YOUR ASSIGNMENT: Please take the entries below from the first line through the line containing "pLDDT: mean 80.08, std" and repeat them exactly, leaving out everything after.

+++

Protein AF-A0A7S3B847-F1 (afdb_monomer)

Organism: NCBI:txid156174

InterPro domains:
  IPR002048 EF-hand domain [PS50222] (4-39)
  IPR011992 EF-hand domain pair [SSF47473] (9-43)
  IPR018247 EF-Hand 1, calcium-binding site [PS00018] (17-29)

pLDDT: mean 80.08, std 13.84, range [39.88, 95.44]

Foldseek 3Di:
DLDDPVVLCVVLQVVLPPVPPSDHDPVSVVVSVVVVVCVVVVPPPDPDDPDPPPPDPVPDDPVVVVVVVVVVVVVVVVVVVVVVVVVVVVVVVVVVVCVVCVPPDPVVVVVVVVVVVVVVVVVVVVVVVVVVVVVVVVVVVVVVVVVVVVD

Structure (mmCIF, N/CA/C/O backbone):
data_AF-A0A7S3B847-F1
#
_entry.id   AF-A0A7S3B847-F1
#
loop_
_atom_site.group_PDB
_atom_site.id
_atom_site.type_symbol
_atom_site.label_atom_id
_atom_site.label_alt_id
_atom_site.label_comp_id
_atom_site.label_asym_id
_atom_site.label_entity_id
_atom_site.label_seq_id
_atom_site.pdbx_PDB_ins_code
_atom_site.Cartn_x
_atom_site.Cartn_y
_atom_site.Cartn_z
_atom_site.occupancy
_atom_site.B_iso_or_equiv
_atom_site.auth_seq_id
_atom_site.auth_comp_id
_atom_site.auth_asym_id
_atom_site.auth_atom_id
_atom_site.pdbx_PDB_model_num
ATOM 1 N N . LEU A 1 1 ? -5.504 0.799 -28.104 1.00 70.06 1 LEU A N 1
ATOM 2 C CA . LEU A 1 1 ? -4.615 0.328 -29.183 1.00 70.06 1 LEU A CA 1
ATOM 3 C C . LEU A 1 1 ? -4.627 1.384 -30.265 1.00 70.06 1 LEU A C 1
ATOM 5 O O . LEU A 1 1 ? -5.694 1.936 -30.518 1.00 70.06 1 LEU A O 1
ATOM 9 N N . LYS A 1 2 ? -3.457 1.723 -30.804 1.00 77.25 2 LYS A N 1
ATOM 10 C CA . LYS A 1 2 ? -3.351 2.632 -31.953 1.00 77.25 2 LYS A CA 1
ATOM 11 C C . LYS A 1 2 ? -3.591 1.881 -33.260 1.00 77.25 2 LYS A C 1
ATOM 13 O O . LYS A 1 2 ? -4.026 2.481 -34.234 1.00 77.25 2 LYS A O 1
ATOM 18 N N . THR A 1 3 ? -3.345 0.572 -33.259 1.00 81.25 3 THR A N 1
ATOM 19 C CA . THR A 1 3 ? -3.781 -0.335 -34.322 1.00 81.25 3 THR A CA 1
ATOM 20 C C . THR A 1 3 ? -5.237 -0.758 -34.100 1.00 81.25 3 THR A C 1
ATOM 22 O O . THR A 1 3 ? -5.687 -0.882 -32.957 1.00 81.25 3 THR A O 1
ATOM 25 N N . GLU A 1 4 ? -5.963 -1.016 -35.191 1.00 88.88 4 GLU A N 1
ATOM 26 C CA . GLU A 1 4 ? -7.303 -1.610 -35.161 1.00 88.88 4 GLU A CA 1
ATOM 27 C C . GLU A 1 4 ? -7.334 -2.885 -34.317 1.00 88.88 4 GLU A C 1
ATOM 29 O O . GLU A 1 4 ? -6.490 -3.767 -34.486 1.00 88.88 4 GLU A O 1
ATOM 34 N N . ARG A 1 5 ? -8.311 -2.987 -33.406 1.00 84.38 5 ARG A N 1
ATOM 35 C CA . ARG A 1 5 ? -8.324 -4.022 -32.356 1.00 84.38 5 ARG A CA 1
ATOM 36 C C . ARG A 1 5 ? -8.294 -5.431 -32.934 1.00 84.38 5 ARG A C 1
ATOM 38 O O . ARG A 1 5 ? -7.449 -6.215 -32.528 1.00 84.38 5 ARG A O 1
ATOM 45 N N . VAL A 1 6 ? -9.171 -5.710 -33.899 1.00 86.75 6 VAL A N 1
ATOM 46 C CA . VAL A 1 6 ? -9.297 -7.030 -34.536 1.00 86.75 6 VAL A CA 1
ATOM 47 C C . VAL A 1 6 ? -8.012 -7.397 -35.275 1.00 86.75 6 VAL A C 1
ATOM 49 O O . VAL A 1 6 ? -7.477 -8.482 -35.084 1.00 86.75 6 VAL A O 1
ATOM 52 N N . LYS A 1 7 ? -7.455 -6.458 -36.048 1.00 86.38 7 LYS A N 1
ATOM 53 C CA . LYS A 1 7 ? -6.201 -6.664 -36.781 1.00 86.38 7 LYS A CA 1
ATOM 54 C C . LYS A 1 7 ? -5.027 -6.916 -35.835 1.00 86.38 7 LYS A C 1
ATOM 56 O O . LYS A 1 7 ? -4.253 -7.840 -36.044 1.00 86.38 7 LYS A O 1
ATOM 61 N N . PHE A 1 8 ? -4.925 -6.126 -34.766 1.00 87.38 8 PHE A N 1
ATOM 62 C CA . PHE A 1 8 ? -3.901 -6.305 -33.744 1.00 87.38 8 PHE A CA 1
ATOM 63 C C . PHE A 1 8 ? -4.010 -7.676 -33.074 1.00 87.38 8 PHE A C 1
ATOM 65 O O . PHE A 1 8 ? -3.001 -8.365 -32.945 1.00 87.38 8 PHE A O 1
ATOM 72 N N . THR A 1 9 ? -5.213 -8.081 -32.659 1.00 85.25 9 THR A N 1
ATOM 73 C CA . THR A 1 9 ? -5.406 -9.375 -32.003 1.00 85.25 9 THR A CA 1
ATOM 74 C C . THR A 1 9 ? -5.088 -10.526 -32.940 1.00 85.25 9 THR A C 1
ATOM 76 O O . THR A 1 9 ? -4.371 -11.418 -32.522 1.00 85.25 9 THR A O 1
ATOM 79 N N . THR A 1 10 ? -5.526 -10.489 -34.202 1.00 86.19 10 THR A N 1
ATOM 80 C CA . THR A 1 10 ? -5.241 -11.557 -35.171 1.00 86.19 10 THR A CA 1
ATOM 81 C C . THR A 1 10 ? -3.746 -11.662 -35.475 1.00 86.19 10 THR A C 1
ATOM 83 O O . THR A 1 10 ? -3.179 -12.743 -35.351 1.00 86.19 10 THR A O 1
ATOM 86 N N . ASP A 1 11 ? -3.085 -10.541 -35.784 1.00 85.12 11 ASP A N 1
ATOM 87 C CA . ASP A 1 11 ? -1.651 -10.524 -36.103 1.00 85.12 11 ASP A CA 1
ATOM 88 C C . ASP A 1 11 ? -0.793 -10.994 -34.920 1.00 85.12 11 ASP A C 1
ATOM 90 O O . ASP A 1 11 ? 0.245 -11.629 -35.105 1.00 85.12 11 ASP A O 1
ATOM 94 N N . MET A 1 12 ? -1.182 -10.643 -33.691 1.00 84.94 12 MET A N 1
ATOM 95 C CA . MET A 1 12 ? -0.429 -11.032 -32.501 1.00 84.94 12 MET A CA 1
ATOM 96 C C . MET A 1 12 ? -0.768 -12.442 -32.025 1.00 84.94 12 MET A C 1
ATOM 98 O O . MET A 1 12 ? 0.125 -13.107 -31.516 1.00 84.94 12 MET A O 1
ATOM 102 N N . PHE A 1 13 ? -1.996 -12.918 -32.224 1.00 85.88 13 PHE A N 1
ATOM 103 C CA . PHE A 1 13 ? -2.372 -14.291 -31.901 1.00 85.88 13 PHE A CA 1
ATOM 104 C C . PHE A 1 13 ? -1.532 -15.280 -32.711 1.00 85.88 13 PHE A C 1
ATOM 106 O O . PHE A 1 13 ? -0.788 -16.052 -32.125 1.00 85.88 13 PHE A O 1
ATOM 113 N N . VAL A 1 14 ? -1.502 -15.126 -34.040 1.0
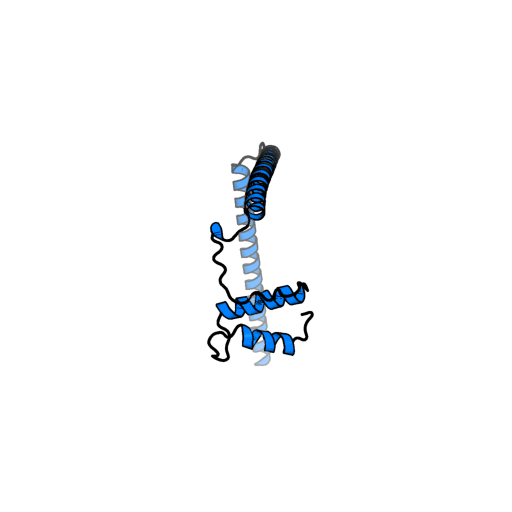0 86.00 14 VAL A N 1
ATOM 114 C CA . VAL A 1 14 ? -0.680 -15.954 -34.949 1.00 86.00 14 VAL A CA 1
ATOM 115 C C . VAL A 1 14 ? 0.816 -15.867 -34.628 1.00 86.00 14 VAL A C 1
ATOM 117 O O . VAL A 1 14 ? 1.583 -16.785 -34.889 1.00 86.00 14 VAL A O 1
ATOM 120 N N . LYS A 1 15 ? 1.271 -14.735 -34.085 1.00 83.75 15 LYS A N 1
ATOM 121 C CA . LYS A 1 15 ? 2.688
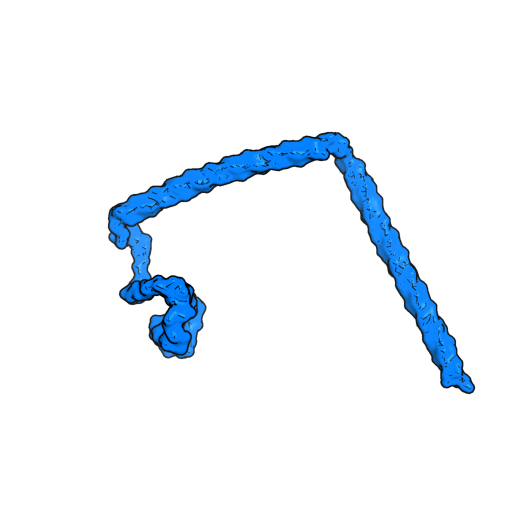 -14.520 -33.781 1.00 83.75 15 LYS A CA 1
ATOM 122 C C . LYS A 1 15 ? 3.131 -15.145 -32.457 1.00 83.75 15 LYS A C 1
ATOM 124 O O . LYS A 1 15 ? 4.315 -15.457 -32.315 1.00 83.75 15 LYS A O 1
ATOM 129 N N . PHE A 1 16 ? 2.239 -15.200 -31.472 1.00 84.88 16 PHE A N 1
ATOM 130 C CA . PHE A 1 16 ? 2.562 -15.641 -30.117 1.00 84.88 16 PHE A CA 1
ATOM 131 C C . PHE A 1 16 ? 2.057 -17.048 -29.800 1.00 84.88 16 PHE A C 1
ATOM 133 O O . PHE A 1 16 ? 2.594 -17.620 -28.864 1.00 84.88 16 PHE A O 1
ATOM 140 N N . ASP A 1 17 ? 1.113 -17.596 -30.568 1.00 87.38 17 ASP A N 1
ATOM 141 C CA . ASP A 1 17 ? 0.746 -19.018 -30.558 1.00 87.38 17 ASP A CA 1
ATOM 142 C C . ASP A 1 17 ? 1.885 -19.820 -31.210 1.00 87.38 17 ASP A C 1
ATOM 144 O O . ASP A 1 17 ? 1.950 -19.991 -32.428 1.00 87.38 17 ASP A O 1
ATOM 148 N N . ALA A 1 18 ? 2.896 -20.169 -30.412 1.00 80.38 18 ALA A N 1
ATOM 149 C CA . ALA A 1 18 ? 4.126 -20.763 -30.927 1.00 80.38 18 ALA A CA 1
ATOM 150 C C . ALA A 1 18 ? 3.973 -22.265 -31.189 1.00 80.38 18 ALA A C 1
ATOM 152 O O . ALA A 1 18 ? 4.738 -22.831 -31.974 1.00 80.38 18 ALA A O 1
ATOM 153 N N . ASN A 1 19 ? 3.028 -22.905 -30.501 1.00 84.69 19 ASN A N 1
ATOM 154 C CA . ASN A 1 19 ? 2.689 -24.313 -30.656 1.00 84.69 19 ASN A CA 1
ATOM 155 C C . ASN A 1 19 ? 1.501 -24.554 -31.602 1.00 84.69 19 ASN A C 1
ATOM 157 O O . ASN A 1 19 ? 1.220 -25.721 -31.878 1.00 84.69 19 ASN A O 1
ATOM 161 N N . ASP A 1 20 ? 0.886 -23.491 -32.131 1.00 81.88 20 ASP A N 1
ATOM 162 C CA . ASP A 1 20 ? -0.228 -23.513 -33.090 1.00 81.88 20 ASP A CA 1
ATOM 163 C C . ASP A 1 20 ? -1.396 -24.369 -32.571 1.00 81.88 20 ASP A C 1
ATOM 165 O O . ASP A 1 20 ? -2.017 -25.146 -33.302 1.00 81.88 20 ASP A O 1
ATOM 169 N N . ASP A 1 21 ? -1.645 -24.284 -31.259 1.00 89.25 21 ASP A N 1
ATOM 170 C CA . ASP A 1 21 ? -2.699 -25.048 -30.586 1.00 89.25 21 ASP A CA 1
ATOM 171 C C . ASP A 1 21 ? -4.043 -24.303 -30.565 1.00 89.25 21 ASP A C 1
ATOM 173 O O . ASP A 1 21 ? -5.056 -24.836 -30.095 1.00 89.25 21 ASP A O 1
ATOM 177 N N . GLY A 1 22 ? -4.077 -23.089 -31.128 1.00 84.81 22 GLY A N 1
ATOM 178 C CA . GLY A 1 22 ? -5.269 -22.263 -31.227 1.00 84.81 22 GLY A CA 1
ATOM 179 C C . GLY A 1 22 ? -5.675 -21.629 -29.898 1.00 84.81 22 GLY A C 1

+++

ANSWER AREA:
Protein AF-A0A7S3B847-F1 (afdb_monomer)

Organism: NCBI:txid156174

InterPro domains:
  IPR002048 EF-hand domain [PS50222] (4-39)
  IPR011992 EF-hand domain pair [SSF47473] (9-43)
  IPR018247 EF-Hand 1, calcium-binding site [PS00018] (17-29)

pLDDT: mean 80.08, std 13.84, range [39.88, 95.44]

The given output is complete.